This is Herdy. Herdy, is a sheepy-bank.
Every evening, Herdy gets fed with 1p, 2p, 5p and £2 coins. DH and I have been collecting them since 1999. We have larger containers for them than Herdy but they were put into storage when we started the building work in March so Herdy came into play. Today, we emptied a very full Herdy.
It took quite a bit of shaking.
And the £2 coins kept getting in the way.

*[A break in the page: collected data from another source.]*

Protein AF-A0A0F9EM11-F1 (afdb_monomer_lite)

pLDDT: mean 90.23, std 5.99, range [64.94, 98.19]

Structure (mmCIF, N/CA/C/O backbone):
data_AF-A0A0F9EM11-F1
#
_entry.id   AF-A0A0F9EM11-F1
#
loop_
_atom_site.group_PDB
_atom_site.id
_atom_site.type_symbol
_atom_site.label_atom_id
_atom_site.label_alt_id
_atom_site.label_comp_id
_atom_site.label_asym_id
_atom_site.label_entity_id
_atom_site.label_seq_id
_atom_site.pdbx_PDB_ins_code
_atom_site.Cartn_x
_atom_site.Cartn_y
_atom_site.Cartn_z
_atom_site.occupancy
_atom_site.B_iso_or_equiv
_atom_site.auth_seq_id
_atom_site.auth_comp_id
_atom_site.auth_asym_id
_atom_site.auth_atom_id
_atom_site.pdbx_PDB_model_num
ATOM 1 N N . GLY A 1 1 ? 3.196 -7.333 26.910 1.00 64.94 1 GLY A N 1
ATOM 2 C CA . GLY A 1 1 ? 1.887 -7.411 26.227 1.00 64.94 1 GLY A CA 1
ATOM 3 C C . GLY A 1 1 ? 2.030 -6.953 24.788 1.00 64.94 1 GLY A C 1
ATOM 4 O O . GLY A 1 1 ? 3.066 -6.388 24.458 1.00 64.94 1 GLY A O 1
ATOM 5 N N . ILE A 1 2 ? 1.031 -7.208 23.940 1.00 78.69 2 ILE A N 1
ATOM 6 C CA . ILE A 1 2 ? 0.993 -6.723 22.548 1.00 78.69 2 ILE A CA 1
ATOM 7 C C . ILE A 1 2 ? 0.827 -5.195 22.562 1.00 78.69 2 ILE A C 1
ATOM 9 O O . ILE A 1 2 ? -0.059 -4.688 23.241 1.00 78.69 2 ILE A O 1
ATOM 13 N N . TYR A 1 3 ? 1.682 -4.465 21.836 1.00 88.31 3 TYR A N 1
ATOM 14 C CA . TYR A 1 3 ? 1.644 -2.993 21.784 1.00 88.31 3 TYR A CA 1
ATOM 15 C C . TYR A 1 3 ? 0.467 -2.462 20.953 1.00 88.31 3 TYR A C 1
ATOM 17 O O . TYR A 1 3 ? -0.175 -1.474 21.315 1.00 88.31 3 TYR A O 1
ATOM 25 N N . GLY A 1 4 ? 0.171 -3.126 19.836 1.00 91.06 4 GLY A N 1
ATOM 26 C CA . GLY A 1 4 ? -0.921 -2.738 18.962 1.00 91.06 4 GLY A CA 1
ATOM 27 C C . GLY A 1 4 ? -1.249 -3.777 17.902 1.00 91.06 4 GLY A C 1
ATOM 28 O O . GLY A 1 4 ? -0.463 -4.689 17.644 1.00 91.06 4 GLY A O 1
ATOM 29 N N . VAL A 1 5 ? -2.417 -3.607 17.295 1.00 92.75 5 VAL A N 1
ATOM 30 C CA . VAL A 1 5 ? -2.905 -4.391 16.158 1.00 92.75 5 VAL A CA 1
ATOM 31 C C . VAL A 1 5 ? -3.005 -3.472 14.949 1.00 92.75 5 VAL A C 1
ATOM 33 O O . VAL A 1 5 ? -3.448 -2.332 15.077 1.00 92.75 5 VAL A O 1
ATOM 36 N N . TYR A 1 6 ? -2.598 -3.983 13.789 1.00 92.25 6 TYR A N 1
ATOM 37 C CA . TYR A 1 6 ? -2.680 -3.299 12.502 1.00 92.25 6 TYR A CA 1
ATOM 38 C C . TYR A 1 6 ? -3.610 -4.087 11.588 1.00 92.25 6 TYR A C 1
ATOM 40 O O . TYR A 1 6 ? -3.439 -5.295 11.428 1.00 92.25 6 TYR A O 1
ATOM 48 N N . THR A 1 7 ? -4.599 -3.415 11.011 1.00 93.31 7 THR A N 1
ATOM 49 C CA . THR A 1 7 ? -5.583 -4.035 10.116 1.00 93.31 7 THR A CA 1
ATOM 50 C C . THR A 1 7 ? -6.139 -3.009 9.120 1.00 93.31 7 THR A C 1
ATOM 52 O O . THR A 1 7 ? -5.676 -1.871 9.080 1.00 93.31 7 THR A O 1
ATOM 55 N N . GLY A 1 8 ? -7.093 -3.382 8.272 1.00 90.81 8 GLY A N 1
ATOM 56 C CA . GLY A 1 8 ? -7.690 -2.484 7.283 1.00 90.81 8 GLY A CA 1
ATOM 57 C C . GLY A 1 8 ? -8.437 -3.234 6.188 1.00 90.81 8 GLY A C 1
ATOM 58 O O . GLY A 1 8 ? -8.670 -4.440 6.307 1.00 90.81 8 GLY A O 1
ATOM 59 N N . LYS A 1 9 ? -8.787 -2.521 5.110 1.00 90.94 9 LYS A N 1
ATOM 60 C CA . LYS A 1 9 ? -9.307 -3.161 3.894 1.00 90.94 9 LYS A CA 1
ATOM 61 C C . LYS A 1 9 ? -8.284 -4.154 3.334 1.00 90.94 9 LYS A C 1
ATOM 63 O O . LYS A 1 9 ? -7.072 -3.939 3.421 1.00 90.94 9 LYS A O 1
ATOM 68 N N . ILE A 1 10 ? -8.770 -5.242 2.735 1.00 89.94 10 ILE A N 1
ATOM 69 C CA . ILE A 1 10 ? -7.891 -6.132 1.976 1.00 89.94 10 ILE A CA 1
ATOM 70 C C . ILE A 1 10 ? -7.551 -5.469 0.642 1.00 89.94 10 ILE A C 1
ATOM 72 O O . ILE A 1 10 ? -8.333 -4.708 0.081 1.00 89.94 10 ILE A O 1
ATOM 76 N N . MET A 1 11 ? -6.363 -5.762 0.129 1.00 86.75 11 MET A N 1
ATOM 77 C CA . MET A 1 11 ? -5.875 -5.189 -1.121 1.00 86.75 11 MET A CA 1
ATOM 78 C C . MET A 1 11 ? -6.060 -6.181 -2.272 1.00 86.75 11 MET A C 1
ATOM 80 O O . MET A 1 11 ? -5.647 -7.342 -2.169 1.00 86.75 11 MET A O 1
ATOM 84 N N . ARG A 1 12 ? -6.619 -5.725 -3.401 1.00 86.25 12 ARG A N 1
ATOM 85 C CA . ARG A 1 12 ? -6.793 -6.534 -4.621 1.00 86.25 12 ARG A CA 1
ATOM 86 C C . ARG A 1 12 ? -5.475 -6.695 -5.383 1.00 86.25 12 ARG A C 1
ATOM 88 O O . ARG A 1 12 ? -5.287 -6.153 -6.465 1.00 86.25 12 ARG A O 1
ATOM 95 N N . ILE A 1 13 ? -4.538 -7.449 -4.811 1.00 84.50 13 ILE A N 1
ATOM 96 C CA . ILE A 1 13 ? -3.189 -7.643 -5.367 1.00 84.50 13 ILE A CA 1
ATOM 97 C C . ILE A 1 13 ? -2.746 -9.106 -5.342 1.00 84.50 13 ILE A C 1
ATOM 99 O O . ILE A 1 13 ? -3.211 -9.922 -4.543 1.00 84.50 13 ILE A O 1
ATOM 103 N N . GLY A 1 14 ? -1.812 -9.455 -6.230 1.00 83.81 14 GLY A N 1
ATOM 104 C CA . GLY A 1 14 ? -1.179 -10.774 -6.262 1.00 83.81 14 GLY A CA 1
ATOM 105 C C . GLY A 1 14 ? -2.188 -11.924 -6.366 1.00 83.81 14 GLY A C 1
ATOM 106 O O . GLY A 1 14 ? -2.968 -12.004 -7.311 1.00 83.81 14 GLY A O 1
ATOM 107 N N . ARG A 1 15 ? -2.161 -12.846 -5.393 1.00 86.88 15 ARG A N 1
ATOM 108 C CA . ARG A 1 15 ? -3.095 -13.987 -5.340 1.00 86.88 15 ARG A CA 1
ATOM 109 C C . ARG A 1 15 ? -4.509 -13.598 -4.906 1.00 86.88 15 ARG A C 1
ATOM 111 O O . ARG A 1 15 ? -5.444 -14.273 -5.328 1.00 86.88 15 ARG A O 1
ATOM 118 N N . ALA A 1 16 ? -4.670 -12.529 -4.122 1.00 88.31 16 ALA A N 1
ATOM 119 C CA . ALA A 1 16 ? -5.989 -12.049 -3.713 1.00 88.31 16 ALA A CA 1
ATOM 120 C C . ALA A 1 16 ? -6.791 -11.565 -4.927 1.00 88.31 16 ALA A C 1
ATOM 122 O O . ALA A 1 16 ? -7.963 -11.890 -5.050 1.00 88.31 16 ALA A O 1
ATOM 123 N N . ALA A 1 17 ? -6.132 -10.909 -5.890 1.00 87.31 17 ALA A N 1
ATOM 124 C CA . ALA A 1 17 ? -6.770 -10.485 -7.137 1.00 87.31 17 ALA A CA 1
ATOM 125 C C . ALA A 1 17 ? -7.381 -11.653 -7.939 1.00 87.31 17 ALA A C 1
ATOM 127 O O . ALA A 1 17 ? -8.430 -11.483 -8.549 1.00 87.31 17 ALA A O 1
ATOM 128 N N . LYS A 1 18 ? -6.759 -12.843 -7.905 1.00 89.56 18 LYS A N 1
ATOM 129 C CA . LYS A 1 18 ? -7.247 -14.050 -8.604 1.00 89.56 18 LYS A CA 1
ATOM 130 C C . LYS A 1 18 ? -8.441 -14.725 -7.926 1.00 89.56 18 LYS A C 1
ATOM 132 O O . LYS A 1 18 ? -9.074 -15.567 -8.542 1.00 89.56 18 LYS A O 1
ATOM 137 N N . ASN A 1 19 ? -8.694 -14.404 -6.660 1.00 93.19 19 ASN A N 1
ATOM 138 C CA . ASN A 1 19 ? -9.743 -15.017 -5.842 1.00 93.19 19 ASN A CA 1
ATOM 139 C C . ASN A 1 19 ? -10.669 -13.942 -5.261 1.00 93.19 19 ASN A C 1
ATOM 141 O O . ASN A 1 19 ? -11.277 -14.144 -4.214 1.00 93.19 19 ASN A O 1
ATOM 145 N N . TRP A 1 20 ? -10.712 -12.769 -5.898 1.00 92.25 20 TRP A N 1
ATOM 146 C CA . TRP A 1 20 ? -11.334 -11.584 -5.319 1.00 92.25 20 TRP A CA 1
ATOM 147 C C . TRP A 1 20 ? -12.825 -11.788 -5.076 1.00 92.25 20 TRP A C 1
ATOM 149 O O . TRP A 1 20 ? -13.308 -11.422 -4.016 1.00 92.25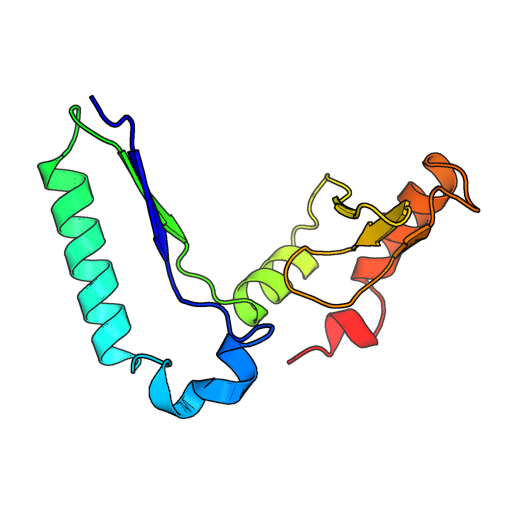 20 TRP A O 1
ATOM 159 N N . ASP A 1 21 ? -13.508 -12.480 -5.984 1.00 90.75 21 ASP A N 1
ATOM 160 C CA . ASP A 1 21 ? -14.947 -12.749 -5.888 1.00 90.75 21 ASP A CA 1
ATOM 161 C C . ASP A 1 21 ? -15.329 -13.574 -4.645 1.00 90.75 21 ASP A C 1
ATOM 163 O O . ASP A 1 21 ? -16.471 -13.542 -4.206 1.00 90.75 21 ASP A O 1
ATOM 167 N N . VAL A 1 22 ? -14.371 -14.303 -4.062 1.00 93.69 22 VAL A N 1
ATOM 168 C CA . VAL A 1 22 ? -14.551 -15.093 -2.832 1.00 93.69 22 VAL A CA 1
ATOM 169 C C . VAL A 1 22 ? -14.057 -14.335 -1.595 1.00 93.69 22 VAL A C 1
ATOM 171 O O . VAL A 1 22 ? -14.504 -14.601 -0.483 1.00 93.69 22 VAL A O 1
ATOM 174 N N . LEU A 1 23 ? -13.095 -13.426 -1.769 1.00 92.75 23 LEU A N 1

As you can see from the picture with DH's hand, Herdy is not huge. Even so, he contained:
£94 x £2 coins
£3.50 x 5p coins
£2.28 x 1p and 2p coins
A grand total of £99.78p, which has now been added to these:
When full, we'll bag them, tag them and take them to the bank. The coppers jar holds about £22 when full. The 5p jar has never been emptied, was last counted at 3/4 full and held around £90 then. (Oh, and it weighed in at 20lb today.) The Maltesers money box holds £600 and is known as the "running away fund" (it goes towards holidays).

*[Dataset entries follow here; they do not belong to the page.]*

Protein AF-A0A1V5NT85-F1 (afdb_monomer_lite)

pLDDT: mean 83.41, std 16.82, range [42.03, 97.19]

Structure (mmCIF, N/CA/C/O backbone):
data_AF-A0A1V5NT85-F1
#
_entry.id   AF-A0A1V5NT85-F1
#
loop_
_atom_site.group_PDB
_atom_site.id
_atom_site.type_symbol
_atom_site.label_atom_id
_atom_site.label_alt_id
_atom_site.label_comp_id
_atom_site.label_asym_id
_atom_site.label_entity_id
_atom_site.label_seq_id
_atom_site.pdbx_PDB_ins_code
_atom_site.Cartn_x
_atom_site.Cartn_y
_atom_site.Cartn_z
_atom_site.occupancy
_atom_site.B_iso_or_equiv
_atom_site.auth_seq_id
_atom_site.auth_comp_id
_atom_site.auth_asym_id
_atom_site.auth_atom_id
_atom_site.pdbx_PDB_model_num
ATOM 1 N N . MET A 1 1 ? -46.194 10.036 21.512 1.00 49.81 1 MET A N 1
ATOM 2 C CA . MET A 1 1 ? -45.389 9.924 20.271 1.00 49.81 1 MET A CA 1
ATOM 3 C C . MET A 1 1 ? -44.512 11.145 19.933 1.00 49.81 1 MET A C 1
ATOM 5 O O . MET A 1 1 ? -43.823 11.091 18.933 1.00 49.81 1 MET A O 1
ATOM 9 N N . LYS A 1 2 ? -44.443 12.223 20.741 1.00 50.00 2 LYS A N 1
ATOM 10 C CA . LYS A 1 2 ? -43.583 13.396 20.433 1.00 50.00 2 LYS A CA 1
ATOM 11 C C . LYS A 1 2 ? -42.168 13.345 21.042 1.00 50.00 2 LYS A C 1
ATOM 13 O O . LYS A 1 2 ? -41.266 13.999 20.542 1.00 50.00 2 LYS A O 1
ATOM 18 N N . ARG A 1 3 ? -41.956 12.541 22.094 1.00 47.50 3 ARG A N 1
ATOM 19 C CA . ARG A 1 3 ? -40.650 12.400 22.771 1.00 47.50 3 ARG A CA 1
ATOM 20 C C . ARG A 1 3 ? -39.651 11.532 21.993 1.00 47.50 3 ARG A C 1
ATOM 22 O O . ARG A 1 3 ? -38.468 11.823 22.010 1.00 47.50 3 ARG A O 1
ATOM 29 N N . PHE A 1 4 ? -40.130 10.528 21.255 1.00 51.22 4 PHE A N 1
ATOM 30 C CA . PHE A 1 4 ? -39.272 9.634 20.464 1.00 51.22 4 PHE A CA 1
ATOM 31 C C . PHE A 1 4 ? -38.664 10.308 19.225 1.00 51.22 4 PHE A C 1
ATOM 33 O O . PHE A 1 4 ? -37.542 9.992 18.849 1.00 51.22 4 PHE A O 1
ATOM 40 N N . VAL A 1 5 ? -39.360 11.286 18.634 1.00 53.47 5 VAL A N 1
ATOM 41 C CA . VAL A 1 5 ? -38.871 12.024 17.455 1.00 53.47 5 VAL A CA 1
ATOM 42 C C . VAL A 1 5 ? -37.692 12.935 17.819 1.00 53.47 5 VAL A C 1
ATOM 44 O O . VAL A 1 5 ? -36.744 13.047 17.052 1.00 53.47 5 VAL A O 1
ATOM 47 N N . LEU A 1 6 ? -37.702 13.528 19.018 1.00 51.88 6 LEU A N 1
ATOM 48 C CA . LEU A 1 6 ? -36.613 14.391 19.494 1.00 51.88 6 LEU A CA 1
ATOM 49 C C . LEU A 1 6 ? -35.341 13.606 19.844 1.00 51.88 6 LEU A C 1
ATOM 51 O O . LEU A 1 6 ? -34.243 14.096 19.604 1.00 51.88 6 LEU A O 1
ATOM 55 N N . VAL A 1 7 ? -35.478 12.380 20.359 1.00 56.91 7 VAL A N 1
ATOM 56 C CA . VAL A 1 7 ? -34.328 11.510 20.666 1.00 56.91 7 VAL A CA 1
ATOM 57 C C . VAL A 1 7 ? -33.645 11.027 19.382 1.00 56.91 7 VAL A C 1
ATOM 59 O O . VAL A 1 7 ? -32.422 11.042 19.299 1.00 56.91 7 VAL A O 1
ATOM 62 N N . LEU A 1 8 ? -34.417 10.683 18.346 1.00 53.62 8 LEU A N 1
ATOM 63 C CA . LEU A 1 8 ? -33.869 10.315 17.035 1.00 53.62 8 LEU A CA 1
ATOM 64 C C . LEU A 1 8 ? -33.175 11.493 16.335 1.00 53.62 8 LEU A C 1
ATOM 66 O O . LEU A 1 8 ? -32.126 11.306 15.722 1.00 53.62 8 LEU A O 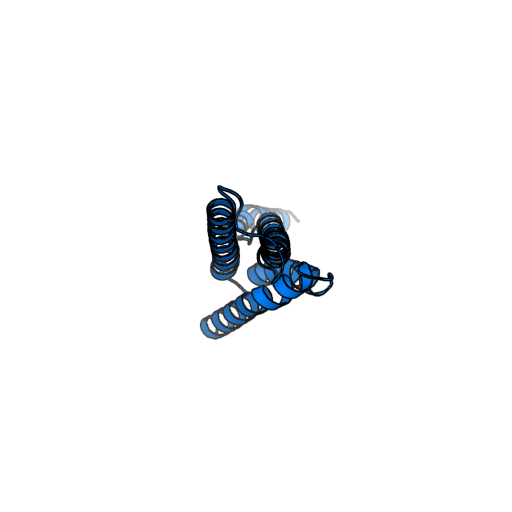1
ATOM 70 N N . LEU A 1 9 ? -33.709 12.711 16.478 1.00 51.66 9 LEU A N 1
ATOM 71 C CA . LEU A 1 9 ? -33.075 13.915 15.937 1.00 51.66 9 LEU A CA 1
ATOM 72 C C . LEU A 1 9 ? -31.752 14.238 16.653 1.00 51.66 9 LEU A C 1
ATOM 74 O O . LEU A 1 9 ? -30.798 14.665 16.011 1.00 51.66 9 LEU A O 1
ATOM 78 N N . ALA A 1 10 ? -31.665 13.983 17.963 1.00 53.59 10 ALA A N 1
ATOM 79 C CA . ALA A 1 10 ? -30.427 14.156 18.720 1.00 53.59 10 ALA A CA 1
ATOM 80 C C . ALA A 1 10 ? -29.341 13.157 18.277 1.00 53.59 10 ALA A C 1
ATOM 82 O O . ALA A 1 10 ? -28.198 13.553 18.080 1.00 53.59 10 ALA A O 1
ATOM 83 N N . ILE A 1 11 ? -29.685 11.890 18.025 1.00 55.28 11 ILE A N 1
ATOM 84 C CA . ILE A 1 11 ? -28.721 10.882 17.536 1.00 55.28 11 ILE A CA 1
ATOM 85 C C . ILE A 1 11 ? -28.201 11.239 16.131 1.00 55.28 11 ILE A C 1
ATOM 87 O O . ILE A 1 11 ? -27.010 11.085 15.849 1.00 55.28 11 ILE A O 1
ATOM 91 N N . ALA A 1 12 ? -29.063 11.779 15.265 1.00 54.75 12 ALA A N 1
ATOM 92 C CA . ALA A 1 12 ? -28.665 12.252 13.939 1.00 54.75 12 ALA A CA 1
ATOM 93 C C . ALA A 1 12 ? -27.752 13.494 13.998 1.00 54.75 12 ALA A C 1
ATOM 95 O O . ALA A 1 12 ? -26.829 13.614 13.197 1.00 54.75 12 ALA A O 1
ATOM 96 N N . LEU A 1 13 ? -27.965 14.390 14.969 1.00 52.06 13 LEU A N 1
ATOM 97 C CA . LEU A 1 13 ? -27.168 15.612 15.147 1.00 52.06 13 LEU A CA 1
ATOM 98 C C . LEU A 1 13 ? -25.840 15.385 15.894 1.00 52.06 13 LEU A C 1
ATOM 100 O O . LEU A 1 13 ? -24.924 16.186 15.727 1.00 52.06 13 LEU A O 1
ATOM 104 N N . PHE A 1 14 ? -25.704 14.296 16.663 1.00 49.84 14 PHE A N 1
ATOM 105 C CA . PHE A 1 14 ? -24.444 13.886 17.311 1.00 49.84 14 PHE A CA 1
ATOM 106 C C . PHE A 1 14 ? -23.651 12.815 16.535 1.00 49.84 14 PHE A C 1
ATOM 108 O O . PHE A 1 14 ? -22.512 12.521 16.890 1.00 49.84 14 PHE A O 1
ATOM 115 N N . SER A 1 15 ? -24.179 12.302 15.418 1.00 47.44 15 SER A N 1
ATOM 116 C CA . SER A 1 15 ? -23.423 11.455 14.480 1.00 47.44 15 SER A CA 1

Because we fill these in tiny increments, this is money we don't miss. We do have one rule we (almost always) apply - if you get one of these coins, don't spend it; take it home to feed Herdy. When we started the collection, I was inspired by a story told by the Australian finance guru, Noel Whittaker, about a client of his, a single mum living on benefits who saved enough for a deposit on a home for her family. She did it by applying one rule: never spend a $5 bill.* When the £2 coin came out, I decided to do the same with that. It's a good rule - we've saved well over £2,000 of holiday money that way.
* When my sister was a mortgage broker, she had a client in almost identical circumstances who did something similar. In her client's case, she'd realised that every time she went shopping and decided to buy a "little treat" for herself, it cost about $5. One day, she had a lightbulb moment and realised that if she saved all those $5 treats, she could save enough for a down payment on a home. And so she did.